Escapism or Empowerment? The Importance of Diversity in Children’s and Young Adult TV and Books Panel discussion
This event will now take place at St George's, Bristol
We all know that reading can offer a child the chance to escape, especially when the world around them is hostile or confusing. But reading can also empower a child to feel better about themselves.
Eve Ainsworth, Laura Henry-Allain, Natasha Carthew and Caroline Carpenter discuss the importance of diversity in children’s and young adult TV and books. The construction of working-class identity, ethnicity and diverse culture in fiction is so important for young readers, especially when they see themselves and their wider communities reflected in books.
The audio from this event will be recorded and shared on SoundCloud. This event will be filmed and the footage will be released on YouTube in mid-November.
Eve Ainsworth is an award-winning and Carnegie nominated children’s author, for both middle grade and teen readers. She has vast experience working as a public speaker and creative workshop coordinator for schools, libraries and other events both nationally and internationally. After her degree, she had a varied background working within HR, Recruitment and Child Protection, before landing a job she loved – mentoring and supporting challenging and vulnerable students in a large secondary school. This inspired her first teen book 7 DAYS. She now works mentoring children in a local primary school. Eve is fiercely proud of her working class roots and her large, loud family. She still lives in Crawley with her husband, two young children, crazy dog and naughty kittens. Her first adult novel, Duckling, will be published by Penguin in 2022.
Laura Henry-Allain MBE is an award-winning international writer, speaker and consultant. She is the creator of the well-loved CBeebies characters JoJo and Gran Gran as well as the series’ associate producer. She is also executive producer on a few shows that are currently in development. She is the vice-president of the British Association for Early Childhood Education, and is an educational consultant for several well-known brands as well as children’s media, television and publishing. Her new children’s book, My Skin, Your Skin, illustrated by Onyinye Iwu, explores race and anti-racism, and empowers children to be the best versions of themselves. It will be published in October 2021.
Natasha Carthew is a working-class writer and poet who was raised in Cornwall and is of Cornish ethnic minority heritage. She is the author of nine books, including those published by Bloomsbury, Quercus and the National Trust. Her children and YA books include The Light That Gets Lost; Only the Ocean and Winter Damage. She is founder of The Nature Writing Prize for Working Class Writers and Artistic Director of The Working-Class Writers Festival. @natashacarthew
Caroline Carpenter is Deputy Features Editor at The Bookseller and chair of the YA Book Prize, as well as being a co-host of children’s book radio show Down the Rabbit Hole.
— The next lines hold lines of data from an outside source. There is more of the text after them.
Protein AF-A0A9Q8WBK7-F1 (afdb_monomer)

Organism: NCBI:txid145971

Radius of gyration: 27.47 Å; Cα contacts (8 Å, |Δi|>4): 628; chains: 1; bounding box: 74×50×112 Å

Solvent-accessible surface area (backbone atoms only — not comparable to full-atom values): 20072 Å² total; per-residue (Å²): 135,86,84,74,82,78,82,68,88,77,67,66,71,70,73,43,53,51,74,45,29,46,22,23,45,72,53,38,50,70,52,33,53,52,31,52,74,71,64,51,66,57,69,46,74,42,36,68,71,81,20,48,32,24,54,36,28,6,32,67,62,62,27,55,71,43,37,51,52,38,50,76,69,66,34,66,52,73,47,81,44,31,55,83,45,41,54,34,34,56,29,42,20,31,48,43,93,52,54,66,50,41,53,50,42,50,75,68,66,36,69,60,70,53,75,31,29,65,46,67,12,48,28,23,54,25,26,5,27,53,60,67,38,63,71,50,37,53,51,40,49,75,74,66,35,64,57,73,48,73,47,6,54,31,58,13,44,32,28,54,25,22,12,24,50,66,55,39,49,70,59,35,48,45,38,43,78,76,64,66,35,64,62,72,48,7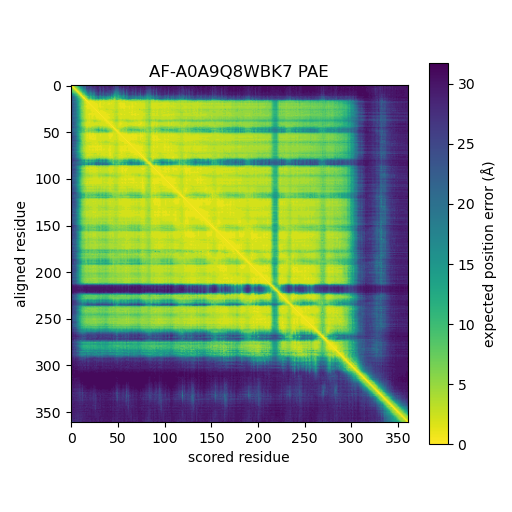6,27,22,58,34,60,8,48,27,28,57,27,24,10,23,41,65,48,32,49,70,46,41,54,46,40,52,65,52,33,60,71,98,85,50,100,44,80,27,38,62,53,69,46,68,26,5,64,53,39,10,32,30,25,53,31,28,6,25,60,56,46,24,50,71,38,39,53,55,40,49,75,68,65,35,71,65,80,50,52,21,32,66,26,52,83,63,65,44,44,28,25,54,54,41,6,50,76,67,69,23,55,71,54,47,62,32,61,74,65,46,53,54,56,48,54,51,50,64,67,64,68,80,81,78,88,86,84,83,90,78,82,85,89,84,77,94,83,88,87,79,88,78,83,71,85,78,74,81,74,75,76,79,81,80,84,71,82,76,80,75,89,76,88,80,84,88,81,83,87,82,84,90,80,90,131

Foldseek 3Di:
DDDDDPPPVPPVPVVQDDQLLVCLLVLVPVSNVVCVVVPNDQAPFFGDQQGDRSLLSNLLNVNQSSNVVSVVSPRDQADDADPDQGDGSLLNNLLDQNVVSNVVSVVSPHDQAPAFDQHNGDGSLLSNLLNLRQVSNVVSVVVPHDQAGDFHLALTDGSLLSNLLVLVQVSNCCSLQPVPHDQAPAFHQHNGDRSLLSNLLVLNLSNNVCQQPRDHPDDDPDGGYPQAHFHHQQFTAGSLLSNLLNLNQSSNVVSVVSPHDQQQFHHCNNVRDRDGSLRNNVVNVSVVNVVDCSSVVVVVVVVVVVPPDDDDDDDDDDDDDDDDPDDDPDPPPDDPDPPPPPDDDDDDDDDDDDDDDDDDD

Nearest PDB structures (foldseek):
  6by9-assembly1_A  TM=8.256E-01  e=2.789E-13  Homo sapiens
  4g8l-assembly4_D  TM=7.959E-01  e=1.216E-11  Homo sapiens
  4g8l-assembly3_C  TM=7.814E-01  e=1.101E-11  Homo sapiens
  1wg0-assembly1_A  TM=8.799E-01  e=1.769E-07  Saccharomyces cerevisiae
  2dzn-assembly2_C  TM=8.580E-01  e=2.268E-07  Saccharomyces cerevisiae

Mean predicted aligned error: 14.03 Å

Sequence (361 aa):
MQHLTEDTDSQDEDDCWTPLQRAAREGDLPAVHAALASGADVNAPPRGYYGRTALQAACEASHGAVVSALLAAGAEVNDTPGNNGAKNALQIAAGKPDLAIVRLLLSHGADINVPASRYFGMTALQSACAAGLDDTVALLLDHGADVNAPPASTAGRTALQAACEGGFEEMAAMLIQRRGAEVNAPACRNRGFTALQAASYGGWAGLVELLLTAGPAAGAAGAGADVNAEGSRFKGGRALHAAAEGGHVRVCETLLGAGAEIEAGAGAGWGGRGQTALQCAAARGHDEVAAQPICQNISQVSRLSQDKGIPRLEPEGAGVSAAFNRGNSGPAYHRLPPASVTASPRRRDLPVAHSPAQAED

Secondary structure (DSSP, 8-state):
--------TTSSSGGGS-HHHHHHHHT-HHHHHHHHHTT--TTPPP-STT--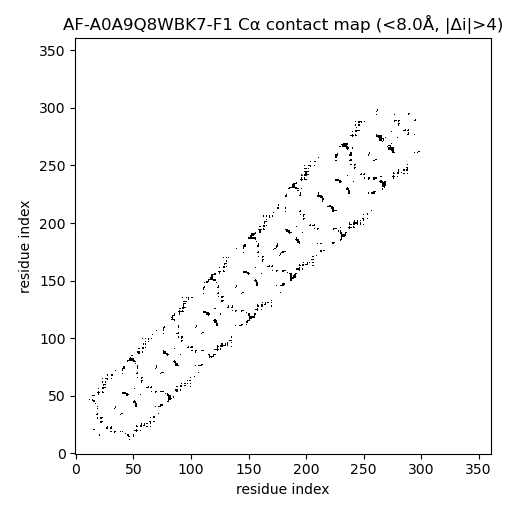-HHHHHHHTT-HHHHHHHHHTT--TTPPP-TTT---HHHHHTTSS-HHHHHHHHHTT--TTPPPPTBT---HHHHHHHHT-HHHHHHHHHTT--TTPPPPTBT---HHHHHHHHT-HHHHHHHHHHH---TTPPPPTBT---HHHHHHHHT-HHHHHHHHH-SSTTT-----S-TT----TTS---HHHHHHHHT-HHHHHHHHHTT--SSPPPPTTTTTS---HHHHHHHTT-HHHHT-HHHHHHHHHHHHHH-SS-PPPPP--------------------PPPP--------PPPPP---------

pLDDT: mean 74.37, std 24.75, range [23.8, 97.69]

Structure (mmCIF, N/CA/C/O backbone):
data_AF-A0A9Q8WBK7-F1
#
_entry.id   AF-A0A9Q8WBK7-F1
#
loop_
_atom_site.group_PDB
_atom_site.id
_atom_site.type_symbol
_atom_site.label_atom_id
_atom_site.label_alt_id
_atom_site.label_comp_id
_atom_site.label_asym_id
_atom_site.label_entity_id
_atom_site.label_seq_id
_atom_site.pdbx_PDB_ins_code
_atom_site.Cartn_x
_atom_site.Cartn_y
_atom_site.Cartn_z
_atom_site.occupancy
_atom_site.B_iso_or_equiv
_atom_site.auth_seq_id
_atom_site.auth_comp_id
_atom_site.auth_asym_id
_atom_site.auth_atom_id
_atom_site.pdbx_PDB_model_num
ATOM 1 N N . MET A 1 1 ? 45.248 22.408 17.538 1.00 37.41 1 MET A N 1
ATOM 2 C CA . MET A 1 1 ? 44.546 22.567 16.248 1.00 37.41 1 MET A CA 1
ATOM 3 C C . MET A 1 1 ? 44.561 21.200 15.591 1.00 37.41 1 MET A C 1
ATOM 5 O O . MET A 1 1 ? 45.638 20.675 15.376 1.00 37.41 1 MET A O 1
ATOM 9 N N . GLN A 1 2 ? 43.455 20.475 15.740 1.00 42.53 2 GLN A N 1
ATOM 10 C CA . GLN A 1 2 ? 42.541 20.153 14.636 1.00 42.53 2 GLN A CA 1
ATOM 11 C C . GLN A 1 2 ? 43.141 19.132 13.664 1.00 42.53 2 GLN A C 1
ATOM 13 O O . GLN A 1 2 ? 43.892 19.491 12.773 1.00 42.53 2 GLN A O 1
ATOM 18 N N . HIS A 1 3 ? 42.754 17.874 13.841 1.00 37.06 3 HIS A N 1
ATOM 19 C CA . HIS A 1 3 ? 42.212 17.080 12.742 1.00 37.06 3 HIS A CA 1
ATOM 20 C C . HIS A 1 3 ? 41.237 16.087 13.369 1.00 37.06 3 HIS A C 1
ATOM 22 O O . HIS A 1 3 ? 41.587 14.981 13.772 1.00 37.06 3 HIS A O 1
ATOM 28 N N . LEU A 1 4 ? 40.026 16.602 13.591 1.00 39.47 4 LEU A N 1
ATOM 29 C CA . LEU A 1 4 ? 38.843 15.790 13.813 1.00 39.47 4 LEU A CA 1
ATOM 30 C C . LEU A 1 4 ? 38.599 14.985 12.536 1.00 39.47 4 LEU A C 1
ATOM 32 O O . LEU A 1 4 ? 38.776 15.500 11.434 1.00 39.47 4 LEU A O 1
ATOM 36 N N . THR A 1 5 ? 38.250 13.728 12.754 1.00 41.59 5 THR A N 1
ATOM 37 C CA . THR A 1 5 ? 37.696 12.759 11.816 1.00 41.59 5 THR A CA 1
ATOM 38 C C . THR A 1 5 ? 36.818 13.424 10.756 1.00 41.59 5 THR A C 1
ATOM 40 O O . THR A 1 5 ? 35.765 13.970 11.079 1.00 41.59 5 THR A O 1
ATOM 43 N N . GLU A 1 6 ? 37.258 13.387 9.498 1.00 41.88 6 GLU A N 1
ATOM 44 C CA . GLU A 1 6 ? 36.334 13.512 8.375 1.00 41.88 6 GLU A CA 1
ATOM 45 C C . GLU A 1 6 ? 35.461 12.255 8.392 1.00 41.88 6 GLU A C 1
ATOM 47 O O . GLU A 1 6 ? 35.941 11.146 8.166 1.00 41.88 6 GLU A O 1
ATOM 52 N N . ASP A 1 7 ? 34.195 12.440 8.755 1.00 42.19 7 ASP A N 1
ATOM 53 C CA . ASP A 1 7 ? 33.133 11.456 8.601 1.00 42.19 7 ASP A CA 1
ATOM 54 C C . ASP A 1 7 ? 32.981 11.128 7.101 1.00 42.19 7 ASP A C 1
ATOM 56 O O . ASP A 1 7 ? 32.299 11.832 6.355 1.00 42.19 7 ASP A O 1
ATOM 60 N N . THR A 1 8 ? 33.644 10.066 6.639 1.00 45.75 8 THR A N 1
ATOM 61 C CA . THR A 1 8 ? 33.568 9.556 5.256 1.00 45.75 8 THR A CA 1
ATOM 62 C C . THR A 1 8 ? 32.370 8.635 4.998 1.00 45.75 8 THR A C 1
ATOM 64 O O . THR A 1 8 ? 32.294 8.029 3.940 1.00 45.75 8 THR A O 1
ATOM 67 N N . ASP A 1 9 ? 31.381 8.568 5.892 1.00 48.19 9 ASP A N 1
ATOM 68 C CA . ASP A 1 9 ? 30.202 7.693 5.735 1.00 48.19 9 ASP A CA 1
ATOM 69 C C . ASP A 1 9 ? 29.174 8.188 4.686 1.00 48.19 9 ASP A C 1
ATOM 71 O O . ASP A 1 9 ? 28.104 7.602 4.545 1.00 48.19 9 ASP A O 1
ATOM 75 N N . SER A 1 10 ? 29.457 9.264 3.938 1.00 49.47 10 SER A N 1
ATOM 76 C CA . SER A 1 10 ? 28.524 9.825 2.937 1.00 49.47 10 SER A CA 1
ATOM 77 C C . SER A 1 10 ? 28.930 9.626 1.472 1.00 49.47 10 SER A C 1
ATOM 79 O O . SER A 1 10 ? 28.140 9.954 0.589 1.00 49.47 10 SER A O 1
ATOM 81 N N . GLN A 1 11 ? 30.124 9.088 1.188 1.00 43.25 11 GLN A N 1
ATOM 82 C CA . GLN A 1 11 ? 30.613 8.904 -0.191 1.00 43.25 11 GLN A CA 1
ATOM 83 C C . GLN A 1 11 ? 30.408 7.485 -0.753 1.00 43.25 11 GLN A C 1
ATOM 85 O O . GLN A 1 11 ? 30.485 7.306 -1.964 1.00 43.25 11 GLN A O 1
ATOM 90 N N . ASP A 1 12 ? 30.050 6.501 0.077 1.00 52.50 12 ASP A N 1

She has worked at The Bookseller since 2013, following publishing internships and a stint at The Voice newspaper, and is also the author of Guide to the Hunger Games.
This event will now take place at St George’s, Bristol. All tickets booked before the venue was changed remain valid. You should receive an email from Watershed Box Office before the event.
Booking is managed by Watershed’s Box Office. Book online or call 0117 927 5100.
Events start punctually and, out of consideration to other audience members and speakers, our policy is not to admit latecomers.
Keeping Everyone Safe
Watershed wants to ensure that it is a welcoming and inclusive place for all. Please note that:
- You are required to wear a mask when moving around the building, and when seated in either the venue (unless exempt).
- You should not visit you’re feeling unwell and have COVID symptoms.
- St George’s will continue with measures currently in place, including increased and enhanced cleaning regime, provision of hand sanitiser throughout the building, maintaining air flow management plans to ensure adequate ventilation throughout, staff wearing face coverings and keeping contactless payments. If you would like to check in via NHS Test and Trace please feel free to do so, although it will no longer be required to enter the building.
- Watershed’s main entrance and Box Office are both on the ground floor which is accessible via a ramped, electronically assisted entrance door.
- There are two Blue Badge parking spaces to the rear of Watershed on Canons Road.
- Guide dogs and hearing dogs are very welcome.
- The first floor of Watershed is accessible via lift from the main entrance and includes level access to all areas, including the cinemas and event spaces.
- The cinemas and event spaces have induction loops.
- There is an accessible toilet (with baby changing facilities) near Cinema 1. Follow the signs for the Cinemas and the accessible toilet is just on your left through the double doors before Cinema 1.
- There are gender neutral toilets in the cinema corridor on the first floor.
- We offer companion seats without additional charge if required.